**PROBLEM DESCRIPTION:**
Every line below from the one containing "ATOM 28 O O" through the one containing "ATOM 37 O O" is to be printed exactly, with the pictures omitted.

"""

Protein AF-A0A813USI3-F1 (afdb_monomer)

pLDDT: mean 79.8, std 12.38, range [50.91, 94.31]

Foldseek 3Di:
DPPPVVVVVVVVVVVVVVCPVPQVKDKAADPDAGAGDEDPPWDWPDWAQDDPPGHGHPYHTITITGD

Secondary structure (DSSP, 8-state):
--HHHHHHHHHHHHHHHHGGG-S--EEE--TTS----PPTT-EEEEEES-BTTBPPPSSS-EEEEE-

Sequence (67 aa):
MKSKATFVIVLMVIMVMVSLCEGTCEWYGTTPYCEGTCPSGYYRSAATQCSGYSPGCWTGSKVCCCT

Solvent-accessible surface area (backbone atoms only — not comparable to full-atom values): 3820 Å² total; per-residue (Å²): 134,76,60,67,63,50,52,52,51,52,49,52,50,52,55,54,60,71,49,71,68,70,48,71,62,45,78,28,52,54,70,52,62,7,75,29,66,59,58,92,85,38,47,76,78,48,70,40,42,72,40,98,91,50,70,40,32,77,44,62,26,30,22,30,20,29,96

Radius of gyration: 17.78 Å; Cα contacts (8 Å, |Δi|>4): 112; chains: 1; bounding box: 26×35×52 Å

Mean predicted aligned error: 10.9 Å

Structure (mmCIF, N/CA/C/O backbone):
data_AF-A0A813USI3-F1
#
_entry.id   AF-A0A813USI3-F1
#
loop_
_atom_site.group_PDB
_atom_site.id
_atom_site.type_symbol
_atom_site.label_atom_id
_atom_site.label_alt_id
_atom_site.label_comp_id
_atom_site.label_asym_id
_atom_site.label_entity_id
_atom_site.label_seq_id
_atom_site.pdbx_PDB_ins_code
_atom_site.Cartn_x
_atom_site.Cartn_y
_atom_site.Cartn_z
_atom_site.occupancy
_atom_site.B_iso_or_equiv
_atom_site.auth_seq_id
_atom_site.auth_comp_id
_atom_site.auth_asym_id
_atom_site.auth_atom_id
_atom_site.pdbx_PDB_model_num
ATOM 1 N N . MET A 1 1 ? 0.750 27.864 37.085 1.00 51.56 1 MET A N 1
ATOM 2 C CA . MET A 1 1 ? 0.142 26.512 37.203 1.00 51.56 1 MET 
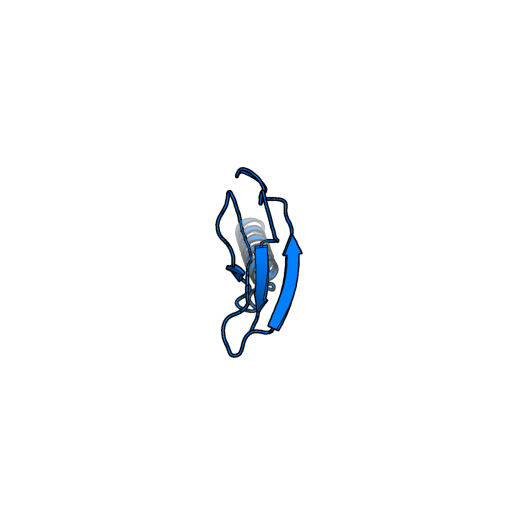A CA 1
ATOM 3 C C . MET A 1 1 ? -0.774 26.119 36.028 1.00 51.56 1 MET A C 1
ATOM 5 O O . MET A 1 1 ? -1.151 24.963 35.950 1.00 51.56 1 MET A O 1
ATOM 9 N N . LYS A 1 2 ? -1.078 27.016 35.069 1.00 54.75 2 LYS A N 1
ATOM 10 C CA . LYS A 1 2 ? -2.017 26.786 33.945 1.00 54.75 2 LYS A CA 1
ATOM 11 C C . LYS A 1 2 ? -1.372 26.284 32.632 1.00 54.75 2 LYS A C 1
ATOM 13 O O . LYS A 1 2 ? -2.071 26.121 31.649 1.00 54.75 2 LYS A O 1
ATOM 18 N N . SER A 1 3 ? -0.048 26.083 32.593 1.00 63.16 3 SER A N 1
ATOM 19 C CA . SER A 1 3 ? 0.697 25.822 31.341 1.00 63.16 3 SER A CA 1
ATOM 20 C C . SER A 1 3 ? 0.918 24.328 31.048 1.00 63.16 3 SER A C 1
ATOM 22 O O . SER A 1 3 ? 0.851 23.897 29.902 1.00 63.16 3 SER A O 1
ATOM 24 N N . LYS A 1 4 ? 1.094 23.499 32.090 1.00 69.12 4 LYS A N 1
ATOM 25 C CA . LYS A 1 4 ? 1.383 22.062 31.927 1.00 69.12 4 LYS A CA 1
ATOM 26 C C . LYS A 1 4 ? 0.182 21.276 31.384 1.00 69.12 4 LYS A C 1
ATOM 28 O O . LYS A 1 4 ? 0.349 20.478 30.475 1.00 69.12 4 LYS A O 1
ATOM 33 N N . ALA A 1 5 ?
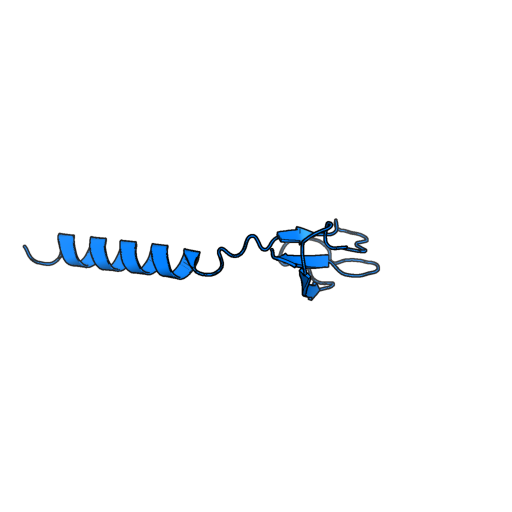 -1.022 21.538 31.899 1.00 73.62 5 ALA A N 1
ATOM 34 C CA . ALA A 1 5 ? -2.242 20.862 31.448 1.00 73.62 5 ALA A CA 1
ATOM 35 C C . ALA A 1 5 ? -2.636 21.270 30.019 1.00 73.62 5 ALA A C 1
ATOM 37 O O . ALA A 1 5 ? -2.984 20.419 29.212 1.00 73.62 5 ALA A O 1
ATOM 38 N N . THR A 1 6 ? -2.505 22.555 29.679 1.00 79.31 6 THR A N 1
ATOM 39 C CA . THR A 1 6 ? -2.814 23.060 28.334 1.00 79.31 6 THR A CA 1
ATOM 40 C C . THR A 1 6 ? -1.895 22.459 27.277 1.00 79.31 6 THR A C 1
ATOM 42 O O . THR A 1 6 ? -2.378 22.033 26.237 1.00 79.31 6 THR A O 1
ATOM 45 N N . PHE A 1 7 ? -0.589 22.356 27.548 1.00 80.94 7 PHE A N 1
ATOM 46 C CA . PHE A 1 7 ? 0.349 21.719 26.620 1.00 80.94 7 PHE A CA 1
ATOM 47 C C . PHE A 1 7 ? 0.014 20.239 26.389 1.00 80.94 7 PHE A C 1
ATOM 49 O O . PHE A 1 7 ? 0.009 19.785 25.251 1.00 80.94 7 PHE A O 1
ATOM 56 N N . VAL A 1 8 ? -0.348 19.506 27.447 1.00 84.75 8 VAL A N 1
ATOM 57 C CA . VAL A 1 8 ? -0.775 18.101 27.337 1.00 84.75 8 VAL A CA 1
ATOM 58 C C . VAL A 1 8 ? -2.057 17.968 26.513 1.00 84.75 8 VAL A C 1
ATOM 60 O O . VAL A 1 8 ? -2.121 17.105 25.647 1.00 84.75 8 VAL A O 1
ATOM 63 N N . ILE A 1 9 ? -3.046 18.842 26.716 1.00 84.75 9 ILE A N 1
ATOM 64 C CA . ILE A 1 9 ? -4.294 18.831 25.936 1.00 84.75 9 ILE A CA 1
ATOM 65 C C . ILE A 1 9 ? -4.018 19.151 24.464 1.00 84.75 9 ILE A C 1
ATOM 67 O O . ILE A 1 9 ? -4.535 18.467 23.590 1.00 84.75 9 ILE A O 1
ATOM 71 N N . VAL A 1 10 ? -3.172 20.142 24.173 1.00 85.62 10 VAL A N 1
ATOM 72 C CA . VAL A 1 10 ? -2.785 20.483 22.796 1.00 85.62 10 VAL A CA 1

"""

**ANSWER BOX:**
ATOM 28 O O . LYS A 1 4 ? 0.349 20.478 30.475 1.00 69.12 4 LYS A O 1
ATOM 33 N N . ALA A 1 5 ?
 -1.022 21.538 31.899 1.00 73.62 5 ALA A N 1
ATOM 34 C CA . ALA A 1 5 ? -2.242 20.862 31.448 1.00 73.62 5 ALA A CA 1
ATOM 35 C C . ALA A 1 5 ? -2.636 21.270 30.019 1.00 73.62 5 ALA A C 1
ATOM 37 O O . ALA A 1 5 ? -2.984 20.419 29.212 1.00 73.62 5 ALA A O 1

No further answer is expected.